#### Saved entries
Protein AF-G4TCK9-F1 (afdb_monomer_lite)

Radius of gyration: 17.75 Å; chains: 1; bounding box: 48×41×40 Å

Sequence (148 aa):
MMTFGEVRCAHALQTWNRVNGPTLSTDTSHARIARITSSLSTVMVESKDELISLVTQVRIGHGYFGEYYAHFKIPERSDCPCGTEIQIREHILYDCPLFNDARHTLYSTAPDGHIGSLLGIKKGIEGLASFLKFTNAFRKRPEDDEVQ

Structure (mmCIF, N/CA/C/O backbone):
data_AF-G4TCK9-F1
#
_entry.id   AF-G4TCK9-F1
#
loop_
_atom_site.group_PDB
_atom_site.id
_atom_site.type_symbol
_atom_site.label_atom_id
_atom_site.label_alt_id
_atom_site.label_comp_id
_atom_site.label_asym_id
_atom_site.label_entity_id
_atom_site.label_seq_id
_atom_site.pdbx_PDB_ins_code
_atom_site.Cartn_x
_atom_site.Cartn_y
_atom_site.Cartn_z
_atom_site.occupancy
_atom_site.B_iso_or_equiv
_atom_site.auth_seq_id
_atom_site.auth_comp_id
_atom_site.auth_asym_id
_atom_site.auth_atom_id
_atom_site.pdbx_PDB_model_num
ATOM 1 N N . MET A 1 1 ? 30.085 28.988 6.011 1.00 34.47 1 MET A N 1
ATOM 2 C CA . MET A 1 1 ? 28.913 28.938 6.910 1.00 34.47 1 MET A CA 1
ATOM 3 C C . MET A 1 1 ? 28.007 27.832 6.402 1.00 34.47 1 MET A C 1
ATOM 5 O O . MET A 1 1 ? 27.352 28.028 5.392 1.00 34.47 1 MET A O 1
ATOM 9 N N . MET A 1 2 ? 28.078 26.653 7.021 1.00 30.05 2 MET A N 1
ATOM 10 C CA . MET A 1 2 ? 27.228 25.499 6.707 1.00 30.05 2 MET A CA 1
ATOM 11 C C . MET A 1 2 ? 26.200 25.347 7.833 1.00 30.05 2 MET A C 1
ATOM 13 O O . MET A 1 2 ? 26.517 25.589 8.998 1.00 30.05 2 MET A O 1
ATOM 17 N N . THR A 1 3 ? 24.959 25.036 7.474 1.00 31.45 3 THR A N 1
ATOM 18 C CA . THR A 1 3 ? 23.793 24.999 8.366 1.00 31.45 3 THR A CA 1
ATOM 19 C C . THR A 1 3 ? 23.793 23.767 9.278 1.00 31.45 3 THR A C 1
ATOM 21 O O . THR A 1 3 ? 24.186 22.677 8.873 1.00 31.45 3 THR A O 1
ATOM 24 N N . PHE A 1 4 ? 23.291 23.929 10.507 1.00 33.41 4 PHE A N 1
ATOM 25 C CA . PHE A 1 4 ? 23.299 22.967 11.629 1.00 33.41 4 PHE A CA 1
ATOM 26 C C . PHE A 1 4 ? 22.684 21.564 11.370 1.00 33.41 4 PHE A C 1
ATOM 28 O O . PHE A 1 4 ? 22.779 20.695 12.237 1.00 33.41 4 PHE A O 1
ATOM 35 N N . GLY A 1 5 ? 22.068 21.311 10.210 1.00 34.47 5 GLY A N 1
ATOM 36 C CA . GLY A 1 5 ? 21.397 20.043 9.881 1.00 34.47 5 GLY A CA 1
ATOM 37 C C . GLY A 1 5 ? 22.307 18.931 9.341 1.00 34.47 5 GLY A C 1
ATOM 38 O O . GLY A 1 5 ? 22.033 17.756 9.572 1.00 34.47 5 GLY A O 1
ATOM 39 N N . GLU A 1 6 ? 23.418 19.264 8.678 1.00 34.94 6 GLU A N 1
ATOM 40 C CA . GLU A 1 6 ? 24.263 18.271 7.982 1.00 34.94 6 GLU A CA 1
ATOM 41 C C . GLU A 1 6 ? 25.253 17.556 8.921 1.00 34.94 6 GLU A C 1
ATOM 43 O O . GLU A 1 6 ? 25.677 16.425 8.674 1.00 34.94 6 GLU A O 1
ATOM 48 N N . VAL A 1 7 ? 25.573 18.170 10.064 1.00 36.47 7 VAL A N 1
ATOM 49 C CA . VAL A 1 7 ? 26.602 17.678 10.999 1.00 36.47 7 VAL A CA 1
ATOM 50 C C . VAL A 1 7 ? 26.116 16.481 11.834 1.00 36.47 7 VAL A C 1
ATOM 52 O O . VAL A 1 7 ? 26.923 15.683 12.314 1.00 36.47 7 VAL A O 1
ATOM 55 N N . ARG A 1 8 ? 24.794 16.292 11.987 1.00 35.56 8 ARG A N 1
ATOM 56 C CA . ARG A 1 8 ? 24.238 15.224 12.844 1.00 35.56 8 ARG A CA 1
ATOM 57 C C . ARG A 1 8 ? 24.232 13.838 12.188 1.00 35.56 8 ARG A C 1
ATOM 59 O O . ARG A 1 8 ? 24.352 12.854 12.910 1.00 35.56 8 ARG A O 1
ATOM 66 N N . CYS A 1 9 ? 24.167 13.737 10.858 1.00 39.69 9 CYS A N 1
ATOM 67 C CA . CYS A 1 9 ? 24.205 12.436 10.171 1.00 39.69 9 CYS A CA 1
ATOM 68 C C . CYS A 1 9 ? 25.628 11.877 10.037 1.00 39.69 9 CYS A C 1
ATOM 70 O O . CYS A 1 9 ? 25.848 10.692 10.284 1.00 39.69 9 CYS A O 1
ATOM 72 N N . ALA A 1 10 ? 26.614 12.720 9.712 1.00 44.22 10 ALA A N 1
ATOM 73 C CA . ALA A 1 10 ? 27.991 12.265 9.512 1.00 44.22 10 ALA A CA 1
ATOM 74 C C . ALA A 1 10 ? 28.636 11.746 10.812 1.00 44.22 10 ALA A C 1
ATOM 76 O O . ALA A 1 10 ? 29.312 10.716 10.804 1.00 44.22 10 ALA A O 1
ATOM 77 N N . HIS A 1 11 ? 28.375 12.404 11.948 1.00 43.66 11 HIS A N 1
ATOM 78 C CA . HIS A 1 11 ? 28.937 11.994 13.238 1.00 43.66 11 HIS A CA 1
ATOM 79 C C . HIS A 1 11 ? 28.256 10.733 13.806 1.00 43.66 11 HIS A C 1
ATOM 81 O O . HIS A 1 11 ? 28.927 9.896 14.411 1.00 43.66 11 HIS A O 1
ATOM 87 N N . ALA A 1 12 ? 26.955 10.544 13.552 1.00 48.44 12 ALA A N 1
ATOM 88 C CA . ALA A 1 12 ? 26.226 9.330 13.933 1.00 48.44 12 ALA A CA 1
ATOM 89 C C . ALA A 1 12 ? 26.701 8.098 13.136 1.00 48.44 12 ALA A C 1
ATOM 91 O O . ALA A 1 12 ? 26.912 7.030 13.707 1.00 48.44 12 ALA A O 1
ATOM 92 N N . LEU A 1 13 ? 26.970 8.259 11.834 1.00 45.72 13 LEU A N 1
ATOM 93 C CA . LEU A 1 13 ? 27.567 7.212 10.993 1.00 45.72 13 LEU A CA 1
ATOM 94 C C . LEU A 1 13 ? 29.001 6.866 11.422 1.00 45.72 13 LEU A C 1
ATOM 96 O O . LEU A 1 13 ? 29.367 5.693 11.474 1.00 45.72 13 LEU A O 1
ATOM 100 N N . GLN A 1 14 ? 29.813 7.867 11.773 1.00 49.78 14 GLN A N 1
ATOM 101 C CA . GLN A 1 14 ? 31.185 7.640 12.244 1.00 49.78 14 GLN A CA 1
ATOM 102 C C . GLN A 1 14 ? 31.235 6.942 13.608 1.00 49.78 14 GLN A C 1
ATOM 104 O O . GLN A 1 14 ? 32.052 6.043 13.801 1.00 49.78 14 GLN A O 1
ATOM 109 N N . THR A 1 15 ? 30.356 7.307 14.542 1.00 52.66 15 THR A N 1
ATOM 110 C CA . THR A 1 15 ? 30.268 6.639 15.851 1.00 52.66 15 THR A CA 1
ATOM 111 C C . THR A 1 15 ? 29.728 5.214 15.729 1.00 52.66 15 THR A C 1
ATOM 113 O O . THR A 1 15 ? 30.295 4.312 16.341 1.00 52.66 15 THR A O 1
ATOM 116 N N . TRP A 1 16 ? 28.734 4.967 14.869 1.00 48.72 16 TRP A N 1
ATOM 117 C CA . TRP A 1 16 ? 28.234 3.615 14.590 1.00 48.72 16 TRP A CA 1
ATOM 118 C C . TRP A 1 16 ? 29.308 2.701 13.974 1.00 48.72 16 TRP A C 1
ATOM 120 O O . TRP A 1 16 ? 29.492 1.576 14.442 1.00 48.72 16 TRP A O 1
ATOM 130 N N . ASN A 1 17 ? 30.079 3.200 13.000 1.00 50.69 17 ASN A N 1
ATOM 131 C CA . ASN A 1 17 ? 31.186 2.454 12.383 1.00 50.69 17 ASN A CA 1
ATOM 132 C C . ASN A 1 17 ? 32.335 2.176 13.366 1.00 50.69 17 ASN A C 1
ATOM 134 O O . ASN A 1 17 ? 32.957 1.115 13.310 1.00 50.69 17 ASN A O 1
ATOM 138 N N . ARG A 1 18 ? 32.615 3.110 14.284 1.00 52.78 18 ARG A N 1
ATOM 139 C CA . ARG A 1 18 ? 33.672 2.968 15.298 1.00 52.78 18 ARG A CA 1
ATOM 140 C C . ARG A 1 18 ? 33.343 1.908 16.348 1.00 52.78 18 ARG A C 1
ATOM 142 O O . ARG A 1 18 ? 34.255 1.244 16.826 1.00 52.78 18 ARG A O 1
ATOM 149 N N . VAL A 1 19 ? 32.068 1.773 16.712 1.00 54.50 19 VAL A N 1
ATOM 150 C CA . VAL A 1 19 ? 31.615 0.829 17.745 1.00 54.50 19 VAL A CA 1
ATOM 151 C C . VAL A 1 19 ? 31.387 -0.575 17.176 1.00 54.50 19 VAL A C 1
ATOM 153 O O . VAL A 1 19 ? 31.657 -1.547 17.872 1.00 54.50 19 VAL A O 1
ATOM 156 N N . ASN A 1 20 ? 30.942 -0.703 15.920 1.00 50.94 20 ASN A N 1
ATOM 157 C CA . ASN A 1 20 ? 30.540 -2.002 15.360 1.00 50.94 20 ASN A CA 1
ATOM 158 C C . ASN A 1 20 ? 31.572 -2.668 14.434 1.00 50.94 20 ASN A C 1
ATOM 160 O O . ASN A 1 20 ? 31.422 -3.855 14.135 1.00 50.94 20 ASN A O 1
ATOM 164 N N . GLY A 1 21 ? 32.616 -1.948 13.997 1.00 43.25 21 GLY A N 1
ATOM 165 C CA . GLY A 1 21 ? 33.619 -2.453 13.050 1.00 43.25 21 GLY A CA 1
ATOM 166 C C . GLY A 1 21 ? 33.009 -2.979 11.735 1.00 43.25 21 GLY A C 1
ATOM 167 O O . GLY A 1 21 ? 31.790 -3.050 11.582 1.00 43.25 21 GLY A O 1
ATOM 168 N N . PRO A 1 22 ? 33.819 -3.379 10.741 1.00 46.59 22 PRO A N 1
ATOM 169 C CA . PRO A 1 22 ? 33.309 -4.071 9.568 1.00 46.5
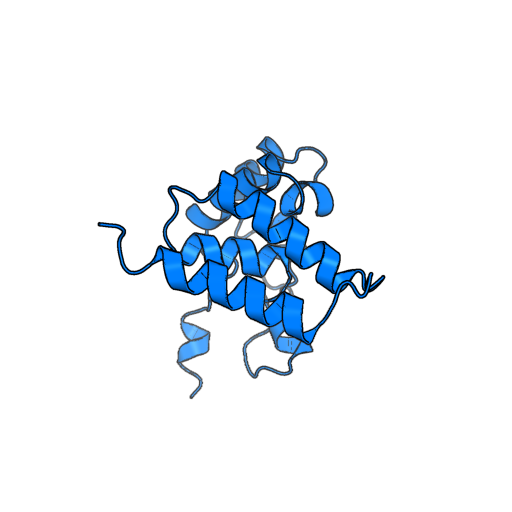9 22 PRO A CA 1
ATOM 170 C C . PRO A 1 22 ? 33.076 -5.534 9.948 1.00 46.59 22 PRO A C 1
ATOM 172 O O . PRO A 1 22 ? 33.770 -6.437 9.485 1.00 46.59 22 PRO A O 1
ATOM 175 N N . THR A 1 23 ? 32.108 -5.792 10.824 1.00 44.56 23 THR A N 1
ATOM 176 C CA . THR A 1 23 ? 31.501 -7.114 10.831 1.00 44.56 23 THR A CA 1
ATOM 177 C C . THR A 1 23 ? 30.718 -7.197 9.532 1.00 44.56 23 THR A C 1
ATOM 179 O O . THR A 1 23 ? 29.708 -6.521 9.338 1.00 44.56 23 THR A O 1
ATOM 182 N N . LEU A 1 24 ? 31.248 -7.974 8.584 1.00 43.69 24 LEU A N 1
ATOM 183 C CA . LEU A 1 24 ? 30.511 -8.422 7.413 1.00 43.69 24 LEU A CA 1
ATOM 184 C C . LEU A 1 24 ? 29.392 -9.329 7.938 1.00 43.69 24 LEU A C 1
ATOM 186 O O . LEU A 1 24 ? 29.499 -10.551 7.953 1.00 43.69 24 LEU A O 1
ATOM 190 N N . SER A 1 25 ? 28.361 -8.700 8.495 1.00 41.00 25 SER A N 1
ATOM 191 C CA . SER A 1 25 ? 27.179 -9.368 8.985 1.00 41.00 25 SER A CA 1
ATOM 192 C C . SER A 1 25 ? 26.489 -9.948 7.763 1.00 41.00 25 SER A C 1
ATOM 194 O O . SER A 1 25 ? 25.948 -9.228 6.924 1.00 41.00 25 SER A O 1
ATOM 196 N N . THR A 1 26 ? 26.533 -11.271 7.649 1.00 40.81 26 THR A N 1
ATOM 197 C CA . THR A 1 26 ? 25.730 -12.040 6.695 1.00 40.81 26 THR A CA 1
ATOM 198 C C . THR A 1 26 ? 24.245 -12.017 7.063 1.00 40.81 26 THR A C 1
ATOM 200 O O . THR A 1 26 ? 23.450 -12.730 6.453 1.00 40.81 26 THR A O 1
ATOM 203 N N . ASP A 1 27 ? 23.851 -11.211 8.052 1.00 41.25 27 ASP A N 1
ATOM 204 C CA . ASP A 1 27 ? 22.466 -10.998 8.406 1.00 41.25 27 ASP A CA 1
ATOM 205 C C . ASP A 1 27 ? 21.772 -10.207 7.292 1.00 41.25 27 ASP A C 1
ATOM 207 O O . ASP A 1 27 ? 21.920 -8.992 7.114 1.00 41.25 27 ASP A O 1
ATOM 211 N N . THR A 1 28 ? 21.010 -10.947 6.493 1.00 45.62 28 THR A N 1
ATOM 212 C CA . THR A 1 28 ? 20.212 -10.438 5.376 1.00 45.62 28 THR A CA 1
ATOM 213 C C . THR A 1 28 ? 19.297 -9.267 5.749 1.00 45.62 28 THR A C 1
ATOM 215 O O . THR A 1 28 ? 18.897 -8.520 4.857 1.00 45.62 28 THR A O 1
ATOM 218 N N . SER A 1 29 ? 18.981 -9.067 7.031 1.00 43.38 29 SER A N 1
ATOM 219 C CA . SER A 1 29 ? 18.162 -7.954 7.521 1.00 43.38 29 SER A CA 1
ATOM 220 C C . SER A 1 29 ? 18.864 -6.589 7.393 1.00 43.38 29 SER A C 1
ATOM 222 O O . SER A 1 29 ? 18.310 -5.668 6.788 1.00 43.38 29 SER A O 1
ATOM 224 N N . HIS A 1 30 ? 20.113 -6.455 7.850 1.00 38.94 30 HIS A N 1
ATOM 225 C CA . HIS A 1 30 ? 20.863 -5.190 7.804 1.00 38.94 30 HIS A CA 1
ATOM 226 C C . HIS A 1 30 ? 21.224 -4.780 6.369 1.00 38.94 30 HIS A C 1
ATOM 228 O O . HIS A 1 30 ? 21.099 -3.611 5.992 1.00 38.94 30 HIS A O 1
ATOM 234 N N . ALA A 1 31 ? 21.593 -5.749 5.526 1.00 41.22 31 ALA A N 1
ATOM 235 C CA . ALA A 1 31 ? 21.865 -5.502 4.111 1.00 41.22 31 ALA A CA 1
ATOM 236 C C . ALA A 1 31 ? 20.612 -5.036 3.338 1.00 41.22 31 ALA A C 1
ATOM 238 O O . ALA A 1 31 ? 20.720 -4.229 2.409 1.00 41.22 31 ALA A O 1
ATOM 239 N N . ARG A 1 32 ? 19.412 -5.501 3.724 1.00 47.91 32 ARG A N 1
ATOM 240 C CA . ARG A 1 32 ? 18.135 -5.034 3.154 1.00 47.91 32 ARG A CA 1
ATOM 241 C C . ARG A 1 32 ? 17.850 -3.583 3.538 1.00 47.91 32 ARG A C 1
ATOM 243 O O . ARG A 1 32 ? 17.533 -2.790 2.653 1.00 47.91 32 ARG A O 1
ATOM 250 N N . ILE A 1 33 ? 18.033 -3.220 4.810 1.00 48.22 33 ILE A N 1
ATOM 251 C CA . ILE A 1 33 ? 17.821 -1.849 5.311 1.00 48.22 33 ILE A CA 1
ATOM 252 C C . ILE A 1 33 ? 18.707 -0.840 4.558 1.00 48.22 33 ILE A C 1
ATOM 254 O O . ILE A 1 33 ? 18.216 0.196 4.111 1.00 48.22 33 ILE A O 1
ATOM 258 N N . ALA A 1 34 ? 19.984 -1.166 4.324 1.00 42.03 34 ALA A N 1
ATOM 259 C CA . ALA A 1 34 ? 20.915 -0.288 3.607 1.00 42.03 34 ALA A CA 1
ATOM 260 C C . ALA A 1 34 ? 20.554 -0.070 2.118 1.00 42.03 34 ALA A C 1
ATOM 262 O O . ALA A 1 34 ? 20.731 1.024 1.583 1.00 42.03 34 ALA A O 1
ATOM 263 N N . ARG A 1 35 ? 20.010 -1.085 1.427 1.00 53.50 35 ARG A N 1
ATOM 264 C CA . ARG A 1 35 ? 19.526 -0.931 0.035 1.00 53.50 35 ARG A CA 1
ATOM 265 C C . ARG A 1 35 ? 18.224 -0.138 -0.037 1.00 53.50 35 ARG A C 1
ATOM 267 O O . ARG A 1 35 ? 17.998 0.602 -0.996 1.00 53.50 35 ARG A O 1
ATOM 274 N N . ILE A 1 36 ? 17.375 -0.282 0.982 1.00 54.34 36 ILE A N 1
ATOM 275 C CA . ILE A 1 36 ? 16.119 0.455 1.106 1.00 54.34 36 ILE A CA 1
ATOM 276 C C . ILE A 1 36 ? 16.398 1.960 1.169 1.00 54.34 36 ILE A C 1
ATOM 278 O O . ILE A 1 36 ? 15.826 2.689 0.360 1.00 54.34 36 ILE A O 1
ATOM 282 N N . THR A 1 37 ? 17.317 2.413 2.025 1.00 53.03 37 THR A N 1
ATOM 283 C CA . THR A 1 37 ? 17.612 3.845 2.223 1.00 53.03 37 THR A CA 1
ATOM 284 C C . THR A 1 37 ? 18.218 4.529 0.989 1.00 53.03 37 THR A C 1
ATOM 286 O O . THR A 1 37 ? 17.831 5.652 0.670 1.00 53.03 37 THR A O 1
ATOM 289 N N . SER A 1 38 ? 19.088 3.847 0.233 1.00 54.88 38 SER A N 1
ATOM 290 C CA . SER A 1 38 ? 19.723 4.407 -0.976 1.00 54.88 38 SER A CA 1
ATOM 291 C C . SER A 1 38 ? 18.749 4.651 -2.137 1.00 54.88 38 SER A C 1
ATOM 293 O O . SER A 1 38 ? 18.916 5.614 -2.882 1.00 54.88 38 SER A O 1
ATOM 295 N N . SER A 1 39 ? 17.727 3.803 -2.307 1.00 54.69 39 SER A N 1
ATOM 296 C CA . SER A 1 39 ? 16.709 4.011 -3.354 1.00 54.69 39 SER A CA 1
ATOM 297 C C . SER A 1 39 ? 15.690 5.088 -2.970 1.00 54.69 39 SER A C 1
ATOM 299 O O . SER A 1 39 ? 15.145 5.760 -3.842 1.00 54.69 39 SER A O 1
ATOM 301 N N . LEU A 1 40 ? 15.450 5.267 -1.668 1.00 55.72 40 LEU A N 1
ATOM 302 C CA . LEU A 1 40 ? 14.528 6.272 -1.137 1.00 55.72 40 LEU A CA 1
ATOM 303 C C . LEU A 1 40 ? 15.085 7.685 -1.323 1.00 55.72 40 LEU A C 1
ATOM 305 O O . LEU A 1 40 ? 14.379 8.548 -1.835 1.00 55.72 40 LEU A O 1
ATOM 309 N N . SER A 1 41 ? 16.368 7.909 -1.026 1.00 53.88 41 SER A N 1
ATOM 310 C CA . SER A 1 41 ? 16.983 9.241 -1.130 1.00 53.88 41 SER A CA 1
ATOM 311 C C . SER A 1 41 ? 16.946 9.843 -2.541 1.00 53.88 41 SER A C 1
ATOM 313 O O . SER A 1 41 ? 16.913 11.060 -2.672 1.00 53.88 41 SER A O 1
ATOM 315 N N . THR A 1 42 ? 16.908 9.018 -3.594 1.00 52.22 42 THR A N 1
ATOM 316 C CA . THR A 1 42 ? 16.858 9.494 -4.991 1.00 52.22 42 THR A CA 1
ATOM 317 C C . THR A 1 42 ? 15.435 9.812 -5.470 1.00 52.22 42 THR A C 1
ATOM 319 O O . THR A 1 42 ? 15.260 10.649 -6.349 1.00 52.22 42 THR A O 1
ATOM 322 N N . VAL A 1 43 ? 14.406 9.153 -4.924 1.00 55.31 43 VAL A N 1
ATOM 323 C CA . VAL A 1 43 ? 12.996 9.344 -5.337 1.00 55.31 43 VAL A CA 1
ATOM 324 C C . VAL A 1 43 ? 12.288 10.405 -4.489 1.00 55.31 43 VAL A C 1
ATOM 326 O O . VAL A 1 43 ? 11.316 11.006 -4.932 1.00 55.31 43 VAL A O 1
ATOM 329 N N . MET A 1 44 ? 12.763 10.645 -3.267 1.00 53.53 44 MET A N 1
ATOM 330 C CA . MET A 1 44 ? 11.991 11.328 -2.222 1.00 53.53 44 MET A CA 1
ATOM 331 C C . MET A 1 44 ? 12.361 12.791 -1.973 1.00 53.53 44 MET A C 1
ATOM 333 O O . MET A 1 44 ? 11.868 13.383 -1.018 1.00 53.53 44 MET A O 1
ATOM 337 N N . VAL A 1 45 ? 13.187 13.394 -2.834 1.00 54.47 45 VAL A N 1
ATOM 338 C CA . VAL A 1 45 ? 13.646 14.792 -2.695 1.00 54.47 45 VAL A CA 1
ATOM 339 C C . VAL A 1 45 ? 12.485 15.811 -2.757 1.00 54.47 45 VAL A C 1
ATOM 341 O O . VAL A 1 45 ? 12.650 16.943 -2.319 1.00 54.47 45 VAL A O 1
ATOM 344 N N . GLU A 1 46 ? 11.285 15.409 -3.203 1.00 51.41 46 GLU A N 1
ATOM 345 C CA . GLU A 1 46 ? 10.110 16.292 -3.354 1.00 51.41 46 GLU A CA 1
ATOM 346 C C . GLU A 1 46 ? 8.823 15.805 -2.643 1.00 51.41 46 GLU A C 1
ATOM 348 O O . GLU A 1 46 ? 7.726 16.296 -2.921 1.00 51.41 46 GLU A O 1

#### Required work
Write out the records exactly, starting at the first line and stopping after the line that contains "ATOM 11 C C".

#### Result below
Protein AF-G4TCK9-F1 (afdb_monomer_lite)

Radius of gyration: 17.75 Å; chains: 1; bounding box: 48×41×40 Å

Sequence (148 aa):
MMTFGEVRCAHALQTWNRVNGPTLSTDTSHARIARITSSLSTVMVESKDELISLVTQVRIGHGYFGEYYAHFKIPERSDCPCGTEIQIREHILYDCPLFNDARHTLYSTAPDGHIGSLLGIKKGIEGLASFLKFTNAFRKRPEDDEVQ

Structure (mmCIF, N/CA/C/O backbone):
data_AF-G4TCK9-F1
#
_entry.id   AF-G4TCK9-F1
#
loop_
_atom_site.group_PDB
_atom_site.id
_atom_site.type_symbol
_atom_site.label_atom_id
_atom_site.label_alt_id
_atom_site.label_comp_id
_atom_site.label_asym_id
_atom_site.label_entity_id
_atom_site.label_seq_id
_atom_site.pdbx_PDB_ins_code
_atom_site.Cartn_x
_atom_site.Cartn_y
_atom_site.Cartn_z
_atom_site.occupancy
_atom_site.B_iso_or_equiv
_atom_site.auth_seq_id
_atom_site.auth_comp_id
_atom_site.auth_asym_id
_atom_site.auth_atom_id
_atom_site.pdbx_PDB_model_num
ATOM 1 N N . MET A 1 1 ? 30.085 28.988 6.011 1.00 34.47 1 MET A N 1
ATOM 2 C CA . MET A 1 1 ? 28.913 28.938 6.910 1.00 34.47 1 MET A CA 1
ATOM 3 C C . MET A 1 1 ? 28.007 27.832 6.402 1.00 34.47 1 MET A C 1
ATOM 5 O O . MET A 1 1 ? 27.352 28.028 5.392 1.00 34.47 1 MET A O 1
ATOM 9 N N . MET A 1 2 ? 28.078 26.653 7.021 1.00 30.05 2 MET A N 1
ATOM 10 C CA . MET A 1 2 ? 27.228 25.499 6.707 1.00 30.05 2 MET A CA 1
ATOM 11 C C . MET A 1 2 ? 26.200 25.347 7.833 1.00 30.05 2 MET A C 1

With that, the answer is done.